─── Available records

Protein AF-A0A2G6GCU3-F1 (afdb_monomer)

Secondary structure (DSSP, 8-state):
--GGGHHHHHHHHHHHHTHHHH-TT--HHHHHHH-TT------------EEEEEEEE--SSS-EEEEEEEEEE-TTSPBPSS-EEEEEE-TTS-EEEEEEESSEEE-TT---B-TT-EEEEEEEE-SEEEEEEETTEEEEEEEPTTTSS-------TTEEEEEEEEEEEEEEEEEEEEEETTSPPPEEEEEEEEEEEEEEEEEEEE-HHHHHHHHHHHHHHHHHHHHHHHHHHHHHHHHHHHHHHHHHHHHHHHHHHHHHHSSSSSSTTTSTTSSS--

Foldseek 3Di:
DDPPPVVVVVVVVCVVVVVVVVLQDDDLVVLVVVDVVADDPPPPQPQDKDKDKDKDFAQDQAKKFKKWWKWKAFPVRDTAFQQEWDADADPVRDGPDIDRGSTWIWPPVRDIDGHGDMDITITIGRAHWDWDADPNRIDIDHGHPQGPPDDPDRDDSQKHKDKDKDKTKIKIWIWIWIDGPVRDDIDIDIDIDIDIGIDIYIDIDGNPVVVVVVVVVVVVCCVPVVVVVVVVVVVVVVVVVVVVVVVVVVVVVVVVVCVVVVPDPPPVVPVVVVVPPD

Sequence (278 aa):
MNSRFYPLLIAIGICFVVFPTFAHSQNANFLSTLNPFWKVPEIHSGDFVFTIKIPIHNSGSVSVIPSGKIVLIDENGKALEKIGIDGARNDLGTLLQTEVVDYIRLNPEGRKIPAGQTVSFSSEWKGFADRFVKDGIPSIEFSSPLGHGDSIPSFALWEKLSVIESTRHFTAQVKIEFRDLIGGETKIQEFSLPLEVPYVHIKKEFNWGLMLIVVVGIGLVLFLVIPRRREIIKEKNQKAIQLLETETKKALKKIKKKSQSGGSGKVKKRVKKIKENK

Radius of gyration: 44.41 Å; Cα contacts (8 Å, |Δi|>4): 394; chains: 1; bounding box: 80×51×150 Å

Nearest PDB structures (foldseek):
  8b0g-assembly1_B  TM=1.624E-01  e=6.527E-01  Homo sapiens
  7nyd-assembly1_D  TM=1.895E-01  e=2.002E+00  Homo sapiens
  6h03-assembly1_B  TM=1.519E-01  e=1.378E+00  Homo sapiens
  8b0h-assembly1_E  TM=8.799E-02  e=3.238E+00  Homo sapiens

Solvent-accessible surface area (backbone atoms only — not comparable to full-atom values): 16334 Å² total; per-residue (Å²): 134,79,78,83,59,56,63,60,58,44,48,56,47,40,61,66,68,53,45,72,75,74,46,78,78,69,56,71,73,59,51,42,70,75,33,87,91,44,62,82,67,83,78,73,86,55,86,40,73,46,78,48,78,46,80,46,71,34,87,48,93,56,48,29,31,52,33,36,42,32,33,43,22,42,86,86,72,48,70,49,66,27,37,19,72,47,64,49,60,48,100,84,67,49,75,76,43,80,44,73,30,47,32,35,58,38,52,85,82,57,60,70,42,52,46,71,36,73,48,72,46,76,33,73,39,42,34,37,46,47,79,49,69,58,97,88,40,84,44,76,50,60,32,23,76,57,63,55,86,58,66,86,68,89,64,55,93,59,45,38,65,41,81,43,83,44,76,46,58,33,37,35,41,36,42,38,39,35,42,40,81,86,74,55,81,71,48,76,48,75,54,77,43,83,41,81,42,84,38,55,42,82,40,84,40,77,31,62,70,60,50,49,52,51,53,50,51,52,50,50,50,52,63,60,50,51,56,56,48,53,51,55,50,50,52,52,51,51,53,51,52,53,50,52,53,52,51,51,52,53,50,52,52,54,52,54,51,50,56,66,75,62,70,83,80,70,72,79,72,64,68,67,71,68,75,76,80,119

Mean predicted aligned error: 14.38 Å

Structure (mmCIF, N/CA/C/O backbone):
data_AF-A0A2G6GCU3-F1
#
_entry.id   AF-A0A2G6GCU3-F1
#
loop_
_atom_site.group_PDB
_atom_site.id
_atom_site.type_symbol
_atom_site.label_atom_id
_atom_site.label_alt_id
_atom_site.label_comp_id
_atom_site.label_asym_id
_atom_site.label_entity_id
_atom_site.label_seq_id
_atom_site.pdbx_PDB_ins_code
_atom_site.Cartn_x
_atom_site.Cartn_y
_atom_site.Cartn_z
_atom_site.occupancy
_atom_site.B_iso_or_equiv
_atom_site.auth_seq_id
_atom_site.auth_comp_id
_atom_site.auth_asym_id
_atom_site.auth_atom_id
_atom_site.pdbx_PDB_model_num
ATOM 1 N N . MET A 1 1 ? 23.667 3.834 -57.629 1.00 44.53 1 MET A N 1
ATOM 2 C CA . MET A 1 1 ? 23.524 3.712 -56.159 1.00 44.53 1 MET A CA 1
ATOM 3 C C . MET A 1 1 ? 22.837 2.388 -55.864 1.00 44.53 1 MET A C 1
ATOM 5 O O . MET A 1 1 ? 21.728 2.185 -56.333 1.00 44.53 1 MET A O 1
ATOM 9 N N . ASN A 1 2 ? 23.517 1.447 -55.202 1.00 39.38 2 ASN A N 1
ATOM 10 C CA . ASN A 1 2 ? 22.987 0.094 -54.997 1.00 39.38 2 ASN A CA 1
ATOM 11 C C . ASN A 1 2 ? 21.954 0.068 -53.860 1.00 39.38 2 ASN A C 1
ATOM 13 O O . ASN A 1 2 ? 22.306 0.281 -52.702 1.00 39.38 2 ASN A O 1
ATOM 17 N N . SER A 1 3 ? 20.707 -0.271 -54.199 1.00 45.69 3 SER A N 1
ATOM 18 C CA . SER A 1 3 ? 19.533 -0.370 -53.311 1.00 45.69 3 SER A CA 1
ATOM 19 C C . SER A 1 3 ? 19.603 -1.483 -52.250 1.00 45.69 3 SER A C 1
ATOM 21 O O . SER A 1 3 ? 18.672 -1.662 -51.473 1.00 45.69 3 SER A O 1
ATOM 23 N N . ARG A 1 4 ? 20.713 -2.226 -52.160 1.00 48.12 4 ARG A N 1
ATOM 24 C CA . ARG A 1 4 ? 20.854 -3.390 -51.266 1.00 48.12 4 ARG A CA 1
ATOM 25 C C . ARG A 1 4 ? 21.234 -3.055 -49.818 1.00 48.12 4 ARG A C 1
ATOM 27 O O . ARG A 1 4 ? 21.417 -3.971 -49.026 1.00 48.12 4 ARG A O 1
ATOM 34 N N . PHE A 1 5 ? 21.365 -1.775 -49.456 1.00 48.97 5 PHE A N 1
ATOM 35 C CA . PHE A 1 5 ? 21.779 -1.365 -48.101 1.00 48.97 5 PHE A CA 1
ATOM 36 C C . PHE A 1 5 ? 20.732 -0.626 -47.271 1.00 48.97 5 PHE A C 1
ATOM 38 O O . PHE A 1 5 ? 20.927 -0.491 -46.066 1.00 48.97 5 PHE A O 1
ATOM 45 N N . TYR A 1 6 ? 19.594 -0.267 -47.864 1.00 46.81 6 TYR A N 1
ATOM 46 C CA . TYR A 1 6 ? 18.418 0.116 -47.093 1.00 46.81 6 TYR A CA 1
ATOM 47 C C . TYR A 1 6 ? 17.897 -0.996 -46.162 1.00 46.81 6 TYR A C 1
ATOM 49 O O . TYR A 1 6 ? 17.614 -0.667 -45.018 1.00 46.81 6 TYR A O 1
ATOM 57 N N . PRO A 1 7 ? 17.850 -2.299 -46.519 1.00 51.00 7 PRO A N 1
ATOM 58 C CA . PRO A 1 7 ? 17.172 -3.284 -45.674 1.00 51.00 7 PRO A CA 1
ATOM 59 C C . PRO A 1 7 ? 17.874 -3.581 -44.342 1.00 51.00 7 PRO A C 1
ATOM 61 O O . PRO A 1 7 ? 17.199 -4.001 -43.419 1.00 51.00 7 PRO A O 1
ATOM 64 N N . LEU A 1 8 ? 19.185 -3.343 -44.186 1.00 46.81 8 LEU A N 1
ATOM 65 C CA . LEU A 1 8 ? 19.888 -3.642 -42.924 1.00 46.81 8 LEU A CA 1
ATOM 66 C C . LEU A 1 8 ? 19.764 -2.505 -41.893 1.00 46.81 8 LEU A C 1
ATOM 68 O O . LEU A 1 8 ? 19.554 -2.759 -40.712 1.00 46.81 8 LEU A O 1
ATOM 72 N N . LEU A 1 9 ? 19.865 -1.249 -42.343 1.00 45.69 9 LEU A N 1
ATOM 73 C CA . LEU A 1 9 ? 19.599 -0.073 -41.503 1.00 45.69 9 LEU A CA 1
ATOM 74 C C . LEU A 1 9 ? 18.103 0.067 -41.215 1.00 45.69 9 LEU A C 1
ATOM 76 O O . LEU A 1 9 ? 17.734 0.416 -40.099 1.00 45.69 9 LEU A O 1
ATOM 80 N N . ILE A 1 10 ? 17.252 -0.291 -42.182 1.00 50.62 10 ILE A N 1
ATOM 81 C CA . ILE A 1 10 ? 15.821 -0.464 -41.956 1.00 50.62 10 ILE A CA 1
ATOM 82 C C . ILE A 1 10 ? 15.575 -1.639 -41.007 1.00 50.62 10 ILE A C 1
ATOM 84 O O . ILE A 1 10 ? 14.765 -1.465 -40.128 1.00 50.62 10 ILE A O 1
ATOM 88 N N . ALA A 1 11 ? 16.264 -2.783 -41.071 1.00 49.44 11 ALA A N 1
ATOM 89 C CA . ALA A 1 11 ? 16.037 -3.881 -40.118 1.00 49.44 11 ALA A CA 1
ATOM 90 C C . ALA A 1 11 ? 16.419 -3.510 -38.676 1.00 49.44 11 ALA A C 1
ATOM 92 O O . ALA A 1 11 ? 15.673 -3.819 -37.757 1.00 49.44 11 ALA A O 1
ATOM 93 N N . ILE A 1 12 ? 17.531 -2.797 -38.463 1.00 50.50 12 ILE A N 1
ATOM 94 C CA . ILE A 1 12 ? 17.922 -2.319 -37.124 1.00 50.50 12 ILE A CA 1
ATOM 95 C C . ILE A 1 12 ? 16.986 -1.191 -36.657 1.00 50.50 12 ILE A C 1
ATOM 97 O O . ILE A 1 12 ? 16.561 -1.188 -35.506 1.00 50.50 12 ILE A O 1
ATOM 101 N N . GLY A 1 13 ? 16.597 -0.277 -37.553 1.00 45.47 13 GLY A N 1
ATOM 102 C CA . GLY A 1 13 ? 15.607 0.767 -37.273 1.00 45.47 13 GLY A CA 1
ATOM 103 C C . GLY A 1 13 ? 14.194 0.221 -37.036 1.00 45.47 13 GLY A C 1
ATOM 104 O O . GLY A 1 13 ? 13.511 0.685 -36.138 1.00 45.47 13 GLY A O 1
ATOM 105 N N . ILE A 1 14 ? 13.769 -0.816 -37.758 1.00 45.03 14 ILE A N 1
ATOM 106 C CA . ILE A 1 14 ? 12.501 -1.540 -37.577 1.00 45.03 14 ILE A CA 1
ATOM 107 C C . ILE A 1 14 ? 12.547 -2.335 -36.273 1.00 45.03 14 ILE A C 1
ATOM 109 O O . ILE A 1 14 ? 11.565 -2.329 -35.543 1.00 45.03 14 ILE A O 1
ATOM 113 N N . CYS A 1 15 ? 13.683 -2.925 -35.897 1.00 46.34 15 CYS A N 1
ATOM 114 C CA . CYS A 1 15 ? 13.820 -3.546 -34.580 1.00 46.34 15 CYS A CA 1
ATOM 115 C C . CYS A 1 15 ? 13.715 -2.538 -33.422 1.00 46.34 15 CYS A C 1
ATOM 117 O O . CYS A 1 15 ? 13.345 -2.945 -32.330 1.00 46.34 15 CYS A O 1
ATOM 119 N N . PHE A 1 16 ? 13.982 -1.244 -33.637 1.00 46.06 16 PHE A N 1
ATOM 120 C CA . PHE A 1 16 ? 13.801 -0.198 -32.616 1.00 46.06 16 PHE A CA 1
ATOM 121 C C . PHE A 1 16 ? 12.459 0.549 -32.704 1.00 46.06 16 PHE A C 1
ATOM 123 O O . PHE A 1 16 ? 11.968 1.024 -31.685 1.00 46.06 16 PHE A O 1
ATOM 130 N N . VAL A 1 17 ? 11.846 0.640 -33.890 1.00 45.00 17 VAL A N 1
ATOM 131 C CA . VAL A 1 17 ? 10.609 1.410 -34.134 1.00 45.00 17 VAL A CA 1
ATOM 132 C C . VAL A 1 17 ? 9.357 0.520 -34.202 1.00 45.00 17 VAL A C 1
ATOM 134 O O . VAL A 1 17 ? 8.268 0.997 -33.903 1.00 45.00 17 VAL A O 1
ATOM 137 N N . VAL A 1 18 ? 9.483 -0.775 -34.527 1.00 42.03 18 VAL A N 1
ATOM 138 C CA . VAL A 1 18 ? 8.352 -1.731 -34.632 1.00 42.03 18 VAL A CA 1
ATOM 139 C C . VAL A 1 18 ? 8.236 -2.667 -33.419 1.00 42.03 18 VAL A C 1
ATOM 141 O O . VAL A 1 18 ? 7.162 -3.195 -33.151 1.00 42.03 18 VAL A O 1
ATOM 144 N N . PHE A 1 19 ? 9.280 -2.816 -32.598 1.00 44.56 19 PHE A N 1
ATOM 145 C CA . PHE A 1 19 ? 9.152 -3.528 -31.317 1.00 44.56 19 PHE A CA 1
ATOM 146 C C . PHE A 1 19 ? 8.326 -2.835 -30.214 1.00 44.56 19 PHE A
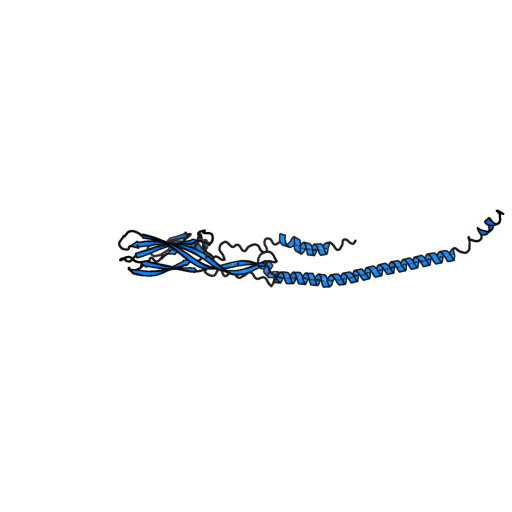 C 1
ATOM 148 O O . PHE A 1 19 ? 7.757 -3.571 -29.405 1.00 44.56 19 PHE A O 1
ATOM 155 N N . PRO A 1 20 ? 8.189 -1.492 -30.127 1.00 46.31 20 PRO A N 1
ATOM 156 C CA . PRO A 1 20 ? 7.390 -0.900 -29.059 1.00 46.31 20 PRO A CA 1
ATOM 157 C C . PRO A 1 20 ? 5.882 -1.122 -29.249 1.00 46.31 20 PRO A C 1
ATOM 159 O O
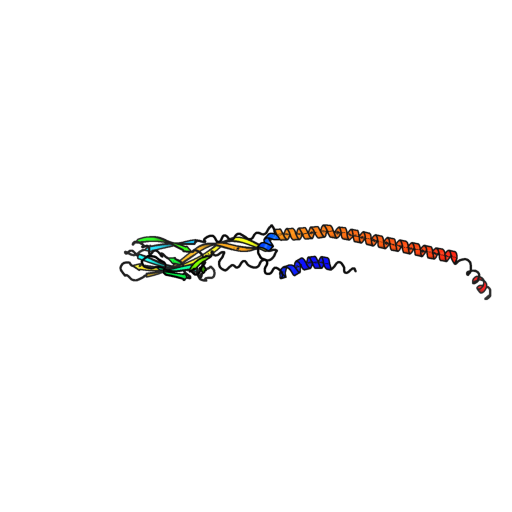 . PRO A 1 20 ? 5.147 -1.098 -28.268 1.00 46.31 20 PRO A O 1
ATOM 162 N N . THR A 1 21 ? 5.405 -1.397 -30.470 1.00 43.75 21 THR A N 1
ATOM 163 C CA . THR A 1 21 ? 3.975 -1.643 -30.740 1.00 43.75 21 THR A CA 1
ATOM 164 C C . THR A 1 21 ? 3.546 -3.097 -30.536 1.00 43.75 21 THR A C 1
ATOM 166 O O . THR A 1 21 ? 2.377 -3.338 -30.253 1.00 43.75 21 THR A O 1
ATOM 169 N N . PHE A 1 22 ? 4.465 -4.067 -30.600 1.00 42.19 22 PHE A N 1
ATOM 170 C CA . PHE A 1 22 ? 4.161 -5.488 -30.347 1.00 42.19 22 PHE A CA 1
ATOM 171 C C . PHE A 1 22 ? 4.366 -5.924 -28.885 1.00 42.19 22 PHE A C 1
ATOM 173 O O . PHE A 1 22 ? 4.017 -7.042 -28.513 1.00 42.19 22 PHE A O 1
ATOM 180 N N . ALA A 1 23
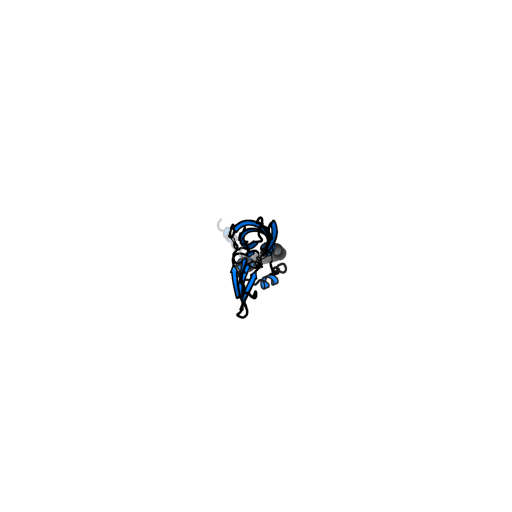 ? 4.917 -5.053 -28.037 1.00 43.75 23 ALA A N 1
ATOM 181 C CA . ALA A 1 23 ? 5.208 -5.348 -26.633 1.00 43.75 23 ALA A CA 1
ATOM 182 C C . ALA A 1 23 ? 4.063 -4.978 -25.667 1.00 43.75 23 ALA A C 1
ATOM 184 O O . ALA A 1 23 ? 4.285 -4.887 -24.465 1.00 43.75 23 ALA A O 1
ATOM 185 N N . HIS A 1 24 ? 2.840 -4.759 -26.163 1.00 45.09 24 HIS A N 1
ATOM 186 C CA . HIS A 1 24 ? 1.730 -4.258 -25.340 1.00 45.09 24 HIS A CA 1
ATOM 187 C C . HIS A 1 24 ? 1.120 -5.303 -24.379 1.00 45.09 24 HIS A C 1
ATOM 189 O O . HIS A 1 24 ? 0.272 -4.958 -23.563 1.00 45.09 24 HIS A O 1
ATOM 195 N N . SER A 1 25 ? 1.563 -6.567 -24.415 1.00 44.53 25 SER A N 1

──────

Reproduce word for word the material above, beginning with the line that contains "ATOM 132 C C" and ending with the line that contains "ATOM 144 N N".

## Written reply
ATOM 132 C C . VAL A 1 17 ? 9.357 0.520 -34.202 1.00 45.00 17 VAL A C 1
ATOM 134 O O . VAL A 1 17 ? 8.268 0.997 -33.903 1.00 45.00 17 VAL A O 1
ATOM 137 N N . VAL A 1 18 ? 9.483 -0.775 -34.527 1.00 42.03 18 VAL A N 1
ATOM 138 C CA . VAL A 1 18 ? 8.352 -1.731 -34.632 1.00 42.03 18 VAL A CA 1
ATOM 139 C C . VAL A 1 18 ? 8.236 -2.667 -33.419 1.00 42.03 18 VAL A C 1
ATOM 141 O O . VAL A 1 18 ? 7.162 -3.195 -33.151 1.00 42.03 18 VAL A O 1
ATOM 144 N N . PHE A 1 19 ? 9.280 -2.816 -32.598 1.00 44.56 19 PHE A N 1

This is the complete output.